In [15], a hybrid AI-driven architecture AGRARIAN was introduced to leverage the centralized cloud infrastructure of smart farming platforms by using localized edge processing, federated AI models, and hybrid 5G/satellite connectivity [49,50] for various agriculture environments, including those with infrastructure constraints. AGRARIAN horizontal functionality via customer portal, decision support systems, platform infrastructure, and external data sources was implemented via four vertical layers. The sensor layer comprised environment, soil, and livestock data acquisition through ground, UAV, Internet of Things (IoT) sensors, meteorological stations, satellite observations, and tracking devices. The network layer enabled 5G, satellite, and edge and ground communication between sensors, computing nodes, and cloud-based systems for seamless connectivity. The data processing layer acted as a computational hub and the application layer provided services to farmers, policymakers, and researchers, such as decision support and monitoring systems, crop forecasting, smart irrigation and water management, disease and pest alerts, and blockchain-enabled goods logistic traceability. The above functionality showed a perspective for interconnecting with online platforms for process-based, machine learning (ML), and IoT modeling [51,52,53]. Pilot scenarios demonstrated AGRARIAN’s potential for irrigation control, crop disease, and livestock monitoring.

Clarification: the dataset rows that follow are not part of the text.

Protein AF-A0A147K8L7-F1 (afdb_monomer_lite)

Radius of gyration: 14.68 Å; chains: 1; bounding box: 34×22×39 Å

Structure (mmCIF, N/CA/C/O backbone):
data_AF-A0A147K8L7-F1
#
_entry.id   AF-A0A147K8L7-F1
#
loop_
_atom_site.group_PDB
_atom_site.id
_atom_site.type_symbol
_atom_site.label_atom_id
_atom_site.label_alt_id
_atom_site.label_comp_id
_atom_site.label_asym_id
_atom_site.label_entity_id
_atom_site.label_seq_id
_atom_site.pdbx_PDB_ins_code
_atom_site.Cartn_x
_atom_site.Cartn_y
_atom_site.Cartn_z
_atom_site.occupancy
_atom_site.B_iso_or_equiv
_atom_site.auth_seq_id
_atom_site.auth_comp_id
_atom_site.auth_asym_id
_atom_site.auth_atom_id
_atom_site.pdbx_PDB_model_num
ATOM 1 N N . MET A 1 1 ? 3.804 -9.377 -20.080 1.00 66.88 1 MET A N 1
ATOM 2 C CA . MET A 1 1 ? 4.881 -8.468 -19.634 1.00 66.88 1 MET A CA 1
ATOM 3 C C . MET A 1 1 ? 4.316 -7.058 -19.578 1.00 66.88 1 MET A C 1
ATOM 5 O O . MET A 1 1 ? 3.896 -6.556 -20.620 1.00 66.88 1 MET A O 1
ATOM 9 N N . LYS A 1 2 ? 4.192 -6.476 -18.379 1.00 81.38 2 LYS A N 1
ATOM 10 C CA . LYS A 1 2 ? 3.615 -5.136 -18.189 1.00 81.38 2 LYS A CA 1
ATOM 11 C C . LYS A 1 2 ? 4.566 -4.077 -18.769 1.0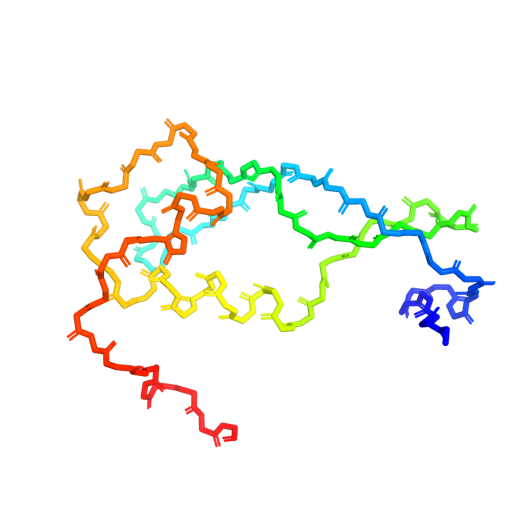0 81.38 2 LYS A C 1
ATOM 13 O O . LYS A 1 2 ? 5.782 -4.271 -18.778 1.00 81.38 2 LYS A O 1
ATOM 18 N N . LYS A 1 3 ? 4.009 -2.998 -19.321 1.00 91.69 3 LYS A N 1
ATOM 19 C CA . LYS A 1 3 ? 4.768 -1.845 -19.832 1.00 91.69 3 LYS A CA 1
ATOM 20 C C . LYS A 1 3 ? 4.630 -0.697 -18.844 1.00 91.69 3 LYS A C 1
ATOM 22 O O . LYS A 1 3 ? 3.569 -0.531 -18.256 1.00 91.69 3 LYS A O 1
ATOM 27 N N . CYS A 1 4 ? 5.670 0.116 -18.734 1.00 92.44 4 CYS A N 1
ATOM 28 C CA . CYS A 1 4 ? 5.651 1.341 -17.955 1.00 92.44 4 CYS A CA 1
ATOM 29 C C . CYS A 1 4 ? 4.534 2.269 -18.432 1.00 92.44 4 CYS A C 1
ATOM 31 O O . CYS A 1 4 ? 4.413 2.546 -19.628 1.00 92.44 4 CYS A O 1
ATOM 33 N N . GLU A 1 5 ? 3.749 2.802 -17.505 1.00 90.94 5 GLU A N 1
ATOM 34 C CA . GLU A 1 5 ? 2.642 3.699 -17.851 1.00 90.94 5 GLU A CA 1
ATOM 35 C C . GLU A 1 5 ? 3.139 5.075 -18.294 1.00 90.94 5 GLU A C 1
ATOM 37 O O . GLU A 1 5 ? 2.464 5.741 -19.077 1.00 90.94 5 GLU A O 1
ATOM 42 N N . TRP A 1 6 ? 4.348 5.454 -17.879 1.00 92.00 6 TRP A N 1
ATOM 43 C CA . TRP A 1 6 ? 4.956 6.745 -18.180 1.00 92.00 6 TRP A CA 1
ATOM 44 C C . TRP A 1 6 ? 5.645 6.753 -19.544 1.00 92.00 6 TRP A C 1
ATOM 46 O O . TRP A 1 6 ? 5.252 7.495 -20.440 1.00 92.00 6 TRP A O 1
ATOM 56 N N . CYS A 1 7 ? 6.650 5.896 -19.748 1.00 94.81 7 CYS A N 1
ATOM 57 C CA . CYS A 1 7 ? 7.437 5.897 -20.988 1.00 94.81 7 CYS A CA 1
ATOM 58 C C . CYS A 1 7 ? 6.963 4.877 -22.035 1.00 94.81 7 CYS A C 1
ATOM 60 O O . CYS A 1 7 ? 7.526 4.817 -23.129 1.00 94.81 7 CYS A O 1
ATOM 62 N N . LYS A 1 8 ? 5.953 4.055 -21.709 1.00 94.25 8 LYS A N 1
ATOM 63 C CA . LYS A 1 8 ? 5.380 2.999 -22.569 1.00 94.25 8 LYS A CA 1
ATOM 64 C C . LYS A 1 8 ? 6.380 1.915 -23.016 1.00 94.25 8 LYS A C 1
ATOM 66 O O . LYS A 1 8 ? 6.071 1.128 -23.914 1.00 94.25 8 LYS A O 1
ATOM 71 N N . ARG A 1 9 ? 7.555 1.835 -22.377 1.00 92.88 9 ARG A N 1
ATOM 72 C CA . ARG A 1 9 ? 8.581 0.790 -22.581 1.00 92.88 9 ARG A CA 1
ATOM 73 C C . ARG A 1 9 ? 8.453 -0.319 -21.532 1.00 92.88 9 ARG A C 1
ATOM 75 O O . ARG A 1 9 ? 7.776 -0.142 -20.527 1.00 92.88 9 ARG A O 1
ATOM 82 N N . GLY A 1 10 ? 9.070 -1.470 -21.773 1.00 86.81 10 GLY A N 1
ATOM 83 C CA . GLY A 1 10 ? 9.090 -2.602 -20.839 1.00 86.81 10 GLY A CA 1
ATOM 84 C C . GLY A 1 10 ? 10.216 -3.588 -21.178 1.00 86.81 10 GLY A C 1
ATOM 85 O O . GLY A 1 10 ? 10.882 -3.383 -22.200 1.00 86.81 10 GLY A O 1
ATOM 86 N N . PRO A 1 11 ? 10.443 -4.645 -20.374 1.00 92.94 11 PRO A N 1
ATOM 87 C CA . PRO A 1 11 ? 9.701 -5.049 -19.164 1.00 92.94 11 PRO A CA 1
ATOM 88 C C . PRO A 1 11 ? 9.834 -4.089 -17.975 1.00 92.94 11 PRO A C 1
ATOM 90 O O . PRO A 1 11 ? 10.703 -3.220 -17.983 1.00 92.94 11 PRO A O 1
ATOM 93 N N . LEU A 1 12 ? 8.944 -4.258 -16.992 1.00 94.06 12 LEU A N 1
ATOM 94 C CA . LEU A 1 12 ? 9.100 -3.739 -15.632 1.00 94.06 12 LEU A CA 1
ATOM 95 C C . LEU A 1 12 ? 9.670 -4.842 -14.731 1.00 94.06 12 LEU A C 1
ATOM 97 O O . LEU A 1 12 ? 9.364 -6.014 -14.963 1.00 94.06 12 LEU A O 1
ATOM 101 N N . ASP A 1 13 ? 10.442 -4.449 -13.723 1.00 94.25 13 ASP A N 1
ATOM 102 C CA . ASP A 1 13 ? 11.007 -5.336 -12.705 1.00 94.25 13 ASP A CA 1
ATOM 103 C C . ASP A 1 13 ? 10.173 -5.261 -11.421 1.00 94.25 13 ASP A C 1
ATOM 105 O O . ASP A 1 13 ? 9.829 -4.164 -10.979 1.00 94.25 13 ASP A O 1
ATOM 109 N N . ASP A 1 14 ? 9.862 -6.402 -10.806 1.00 95.06 14 ASP A N 1
ATOM 110 C CA . ASP A 1 14 ? 9.161 -6.436 -9.519 1.00 95.06 14 ASP A CA 1
ATOM 111 C C . ASP A 1 14 ? 10.117 -6.041 -8.389 1.00 95.06 14 ASP A C 1
ATOM 113 O O . ASP A 1 14 ? 11.236 -6.554 -8.284 1.00 95.06 14 ASP A O 1
ATOM 117 N N . ILE A 1 15 ? 9.675 -5.123 -7.535 1.00 96.31 15 ILE A N 1
ATOM 118 C CA . ILE A 1 15 ? 10.452 -4.595 -6.416 1.00 96.31 15 ILE A CA 1
ATOM 119 C 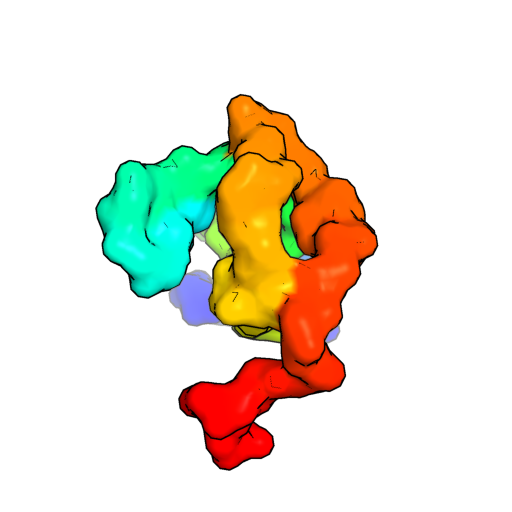C . ILE A 1 15 ? 9.568 -4.407 -5.179 1.00 96.31 15 ILE A C 1
ATOM 121 O O . ILE A 1 15 ? 8.341 -4.451 -5.248 1.00 96.31 15 ILE A O 1
ATOM 125 N N . PHE A 1 16 ? 10.203 -4.149 -4.039 1.00 96.88 16 PHE A N 1
ATOM 126 C CA . PHE A 1 16 ? 9.529 -3.750 -2.808 1.00 96.88 16 PHE A CA 1
ATOM 127 C C . PHE A 1 16 ? 10.000 -2.367 -2.389 1.00 96.88 16 PHE A C 1
ATOM 129 O O . PHE A 1 16 ? 11.203 -2.096 -2.404 1.00 96.88 16 PHE A O 1
ATOM 136 N N . GLU A 1 17 ? 9.061 -1.509 -1.999 1.00 95.50 17 GLU A N 1
ATOM 137 C CA . GLU A 1 17 ? 9.359 -0.123 -1.640 1.00 95.50 17 GLU A CA 1
ATOM 138 C C . GLU A 1 17 ? 8.736 0.300 -0.317 1.00 95.50 17 GLU A C 1
ATOM 140 O O . GLU A 1 17 ? 7.807 -0.327 0.195 1.00 95.50 17 GLU A O 1
ATOM 145 N N . THR A 1 18 ? 9.267 1.394 0.222 1.00 97.12 18 THR A N 1
ATOM 146 C CA . THR A 1 18 ? 8.658 2.141 1.317 1.00 97.12 18 THR A CA 1
ATOM 147 C C . THR A 1 18 ? 7.833 3.275 0.728 1.00 97.12 18 THR A C 1
ATOM 149 O O . THR A 1 18 ? 8.347 4.071 -0.061 1.00 97.12 18 THR A O 1
ATOM 152 N N . VAL A 1 19 ? 6.566 3.360 1.121 1.00 96.88 19 VAL A N 1
ATOM 153 C CA . VAL A 1 19 ? 5.644 4.423 0.710 1.00 96.88 19 VAL A CA 1
ATOM 154 C C . VAL A 1 19 ? 5.097 5.152 1.928 1.00 96.88 19 VAL A C 1
ATOM 156 O O . VAL A 1 19 ? 5.030 4.601 3.024 1.00 96.88 19 VAL A O 1
ATOM 159 N N . PHE A 1 20 ? 4.676 6.394 1.718 1.00 96.38 20 PHE A N 1
ATOM 160 C CA . PHE A 1 20 ? 4.020 7.201 2.737 1.00 96.38 20 PHE A CA 1
ATOM 161 C C . PHE A 1 20 ? 2.573 7.413 2.318 1.00 96.38 20 PHE A C 1
ATOM 163 O O . PHE A 1 20 ? 2.324 7.874 1.204 1.00 96.38 20 PHE A O 1
ATOM 170 N N . TRP A 1 21 ? 1.635 7.054 3.189 1.00 96.88 21 TRP A N 1
ATOM 171 C CA . TRP A 1 21 ? 0.207 7.138 2.899 1.00 96.88 21 TRP A CA 1
ATOM 172 C C . TRP A 1 21 ? -0.481 8.087 3.863 1.00 96.88 21 TRP A C 1
ATOM 174 O O . TRP A 1 21 ? -0.315 7.963 5.075 1.00 96.88 21 TRP A O 1
ATOM 184 N N . GLU A 1 22 ? -1.259 9.023 3.333 1.00 95.12 22 GLU A N 1
ATOM 185 C CA . GLU A 1 22 ? -2.054 9.943 4.142 1.00 95.12 22 GLU A CA 1
ATOM 186 C C . GLU A 1 22 ? -3.318 9.232 4.644 1.00 95.12 22 GLU A C 1
ATOM 188 O O . GLU A 1 22 ? -3.979 8.500 3.904 1.00 95.12 22 GLU A O 1
ATOM 193 N N . LEU A 1 23 ? -3.642 9.392 5.926 1.00 93.31 23 LEU A N 1
ATOM 194 C CA . LEU A 1 23 ? -4.792 8.726 6.526 1.00 93.31 23 LEU A CA 1
ATOM 195 C C . LEU A 1 23 ? -6.103 9.303 5.960 1.00 93.31 23 LEU A C 1
ATOM 197 O O . LEU A 1 23 ? -6.187 10.511 5.742 1.00 93.31 23 LEU A O 1
ATOM 201 N N . PRO A 1 24 ? -7.168 8.492 5.792 1.00 91.00 24 PRO A N 1
ATOM 202 C CA . PRO A 1 24 ? -8.418 8.955 5.175 1.00 91.00 24 PRO A CA 1
ATOM 203 C C . PRO A 1 24 ? -9.133 10.109 5.898 1.00 91.00 24 PRO A C 1
ATOM 205 O O . PRO A 1 24 ? -9.994 10.758 5.315 1.00 91.00 24 PRO A O 1
ATOM 208 N N . ASP A 1 25 ? -8.826 10.351 7.176 1.00 89.50 25 ASP A N 1
ATOM 209 C CA . ASP A 1 25 ? -9.352 11.489 7.944 1.00 89.50 25 ASP A CA 1
ATOM 210 C C . ASP A 1 25 ? -8.435 12.720 7.933 1.00 89.50 25 ASP A C 1
ATOM 212 O O . ASP A 1 25 ? -8.747 13.710 8.591 1.00 89.50 25 ASP A O 1
ATOM 216 N N . GLY A 1 26 ? -7.305 12.661 7.224 1.00 90.88 26 GLY A N 1
ATOM 217 C CA . GLY A 1 26 ? -6.313 13.732 7.167 1.00 90.88 26 GLY A CA 1
ATOM 218 C C . GLY A 1 26 ? -5.552 13.957 8.477 1.00 90.88 26 GLY A C 1
ATOM 219 O O . GLY A 1 26 ? -4.909 14.992 8.631 1.00 90.88 26 GLY A O 1
ATOM 220 N N . SER A 1 27 ? -5.619 13.029 9.440 1.00 90.19 27 SER A N 1
ATOM 221 C CA . SER A 1 27 ? -4.950 13.185 10.744 1.00 90.19 27 SER A CA 1
ATOM 222 C C . SER A 1 27 ? -3.418 13.129 10.664 1.00 90.19 27 SER A C 1
ATOM 224 O O . SER A 1 27 ? -2.732 13.619 11.561 1.00 90.19 27 SER A O 1
ATOM 226 N N . GLY A 1 28 ? -2.872 12.566 9.587 1.00 91.56 28 GLY A N 1
ATOM 227 C CA . GLY A 1 28 ? -1.440 12.480 9.338 1.00 91.56 28 GLY A CA 1
ATOM 228 C C . GLY A 1 28 ? -1.118 11.474 8.242 1.00 91.56 28 GLY A C 1
ATOM 229 O O . GLY A 1 28 ? -2.002 11.049 7.500 1.00 91.56 28 GLY A O 1
ATOM 230 N N . ALA A 1 29 ? 0.150 11.074 8.166 1.00 95.00 29 ALA A N 1
ATOM 231 C CA . ALA A 1 29 ? 0.619 10.048 7.245 1.00 95.00 29 ALA A CA 1
ATOM 232 C C . ALA A 1 29 ? 1.358 8.932 7.988 1.00 95.00 29 ALA A C 1
ATOM 234 O O . ALA A 1 29 ? 1.980 9.165 9.026 1.00 95.00 29 ALA A O 1
ATOM 235 N N . ILE A 1 30 ? 1.291 7.728 7.432 1.00 95.81 30 ILE A N 1
ATOM 236 C CA . ILE A 1 30 ? 1.986 6.538 7.921 1.00 95.81 30 ILE A CA 1
ATOM 237 C C . ILE A 1 30 ? 3.038 6.090 6.914 1.00 95.81 30 ILE A C 1
ATOM 239 O O . ILE A 1 30 ? 2.894 6.301 5.710 1.00 95.81 30 ILE A O 1
ATOM 243 N N . GLU A 1 31 ? 4.084 5.446 7.413 1.00 97.88 31 GLU A N 1
ATOM 244 C CA . GLU A 1 31 ? 5.113 4.816 6.592 1.00 97.88 31 GLU A CA 1
ATOM 245 C C . GLU A 1 31 ? 4.826 3.317 6.461 1.00 97.88 31 GLU A C 1
ATOM 247 O O . GLU A 1 31 ? 4.797 2.603 7.466 1.00 97.88 31 GLU A O 1
ATOM 252 N N . ILE A 1 32 ? 4.634 2.848 5.224 1.00 97.75 32 ILE A N 1
ATOM 253 C CA . ILE A 1 32 ? 4.370 1.446 4.894 1.00 97.75 32 ILE A CA 1
ATOM 254 C C . ILE A 1 32 ? 5.576 0.882 4.143 1.00 97.75 32 ILE A C 1
ATOM 256 O O . ILE A 1 32 ? 5.904 1.313 3.038 1.00 97.75 32 ILE A O 1
ATOM 260 N N . ASN A 1 33 ? 6.228 -0.103 4.743 1.00 97.88 33 ASN A N 1
ATOM 261 C CA . ASN A 1 33 ? 7.405 -0.777 4.218 1.00 97.88 33 ASN A CA 1
ATOM 262 C C . ASN A 1 33 ? 7.036 -2.029 3.418 1.00 97.88 33 ASN A C 1
ATOM 264 O O . ASN A 1 33 ? 5.995 -2.646 3.641 1.00 97.88 33 ASN A O 1
ATOM 268 N N . LEU A 1 34 ? 7.945 -2.453 2.538 1.00 97.44 34 LEU A N 1
ATOM 269 C CA . LEU A 1 34 ? 7.825 -3.695 1.768 1.00 97.44 34 LEU A CA 1
ATOM 270 C C . LEU A 1 34 ? 6.552 -3.762 0.903 1.00 97.44 34 LEU A C 1
ATOM 272 O O . LEU A 1 34 ? 5.959 -4.828 0.746 1.00 97.44 34 LEU A O 1
ATOM 276 N N . VAL A 1 35 ? 6.126 -2.634 0.329 1.00 97.62 35 VAL A N 1
ATOM 277 C CA . VAL A 1 35 ? 4.964 -2.591 -0.566 1.00 97.62 35 VAL A CA 1
ATOM 278 C C . VAL A 1 35 ? 5.344 -3.136 -1.947 1.00 97.62 35 VAL A C 1
ATOM 280 O O . VAL A 1 35 ? 6.283 -2.607 -2.558 1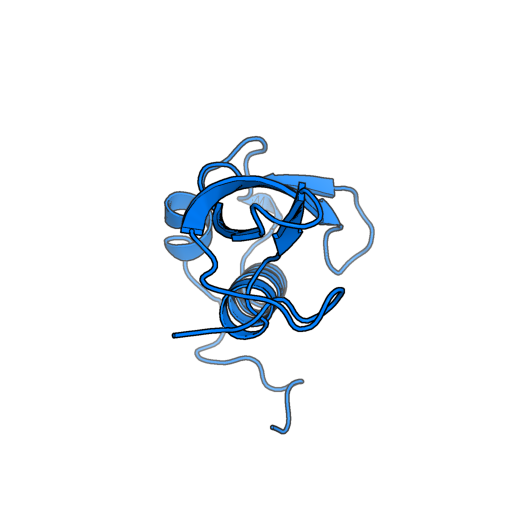.00 97.62 35 VAL A O 1
ATOM 283 N N . PRO A 1 36 ? 4.628 -4.152 -2.470 1.00 96.69 36 PRO A N 1
ATOM 284 C CA . PRO A 1 36 ? 4.844 -4.662 -3.821 1.00 96.69 36 PRO A CA 1
ATOM 285 C C . PRO A 1 36 ? 4.677 -3.554 -4.863 1.00 96.69 36 PRO A C 1
ATOM 287 O O . PRO A 1 36 ? 3.629 -2.912 -4.948 1.00 96.69 36 PRO A O 1
ATOM 290 N N . SER A 1 37 ? 5.724 -3.325 -5.648 1.00 95.81 37 SER A N 1
ATOM 291 C CA . SER A 1 37 ? 5.797 -2.263 -6.651 1.00 95.81 37 SER A CA 1
ATOM 292 C C . SER A 1 37 ? 6.545 -2.753 -7.890 1.00 95.81 37 SER A C 1
ATOM 294 O O . SER A 1 37 ? 7.126 -3.834 -7.910 1.00 95.81 37 SER A O 1
ATOM 296 N N . THR A 1 38 ? 6.557 -1.937 -8.937 1.00 95.38 38 THR A N 1
ATOM 297 C CA . THR A 1 38 ? 7.265 -2.225 -10.185 1.00 95.38 38 THR A CA 1
ATOM 298 C C . THR A 1 38 ? 8.224 -1.096 -10.539 1.00 95.38 38 THR A C 1
ATOM 300 O O . THR A 1 38 ? 7.933 0.081 -10.330 1.00 95.38 38 THR A O 1
ATOM 303 N N . TYR A 1 39 ? 9.383 -1.442 -11.087 1.00 95.69 39 TYR A N 1
ATOM 304 C CA . TYR A 1 39 ? 10.423 -0.512 -11.508 1.00 95.69 39 TYR A CA 1
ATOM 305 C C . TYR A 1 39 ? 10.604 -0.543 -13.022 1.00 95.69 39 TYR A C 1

In [16], a lightweight DL framework AgriFusionNet was introduced for multisource plant disease classification and modeling. AgriFusionNet was built upon EfficientNetV2-B4 CNN [54], enhanced by Fused-MBConv blocks and implemented by Adam optimizer and Swish activation for more efficient training and model generalization. By the fusion of the large image collection PlantVillage [55], RGB, and multispectral drone images, and IoT sensor data on temperature, humidity, and soil moisture, a multimodal dataset was tailored and augmented for extending the diagnosis of diseases to their prediction under various agriculture conditions. The dataset was split for training, validation, and testing in a 70:20:10 ratio, and AgriFusionNet showed its potential by 94.3% classification accuracy with 30% less parameters than other comparable methods.

In [17], an extensive review was made of existing and emerging crop management technologies for smart and precision monitoring on germination, water status, nutrient stress, diseases and weeds detection, chlorophyl estimation, crop protection, and yield. The study overviewed Agriculture 4.0 crop monitoring and management technologies based on AI, ML, DL, and IoT with 5G and cloud computing environment [56,57,58]. They were situated in a perspective towards Agriculture 5.0 technologies of the next level [59,60,61], based on robotics, digital twins, UAV, unmanned ground vehicles (UGVs), blockchain, and big data analytics with 6G and fog and edge computing, as the advances and challenges were analyzed.

Thus, the contributions of this Special Issue could be seen within the perspectives of the transition of AI, ML, and DL technologies from Agriculture 4.0 to Agriculture 5.0. These perspectives include, but are not limited to, the following: (i) technical development and elaboration of those technologies, e.g., improving CNN with newly introduced or adapted attention mechanisms and/or activation functions; (ii) application expansion to various agriculture activities; (iii) upgrading to more sophisticated technologies and autonomous systems, e.g., from cloud computing to localized fog and edge computing and from classification and object detection to 3D object detection, robotics, smart machinery operations, and diagnostics.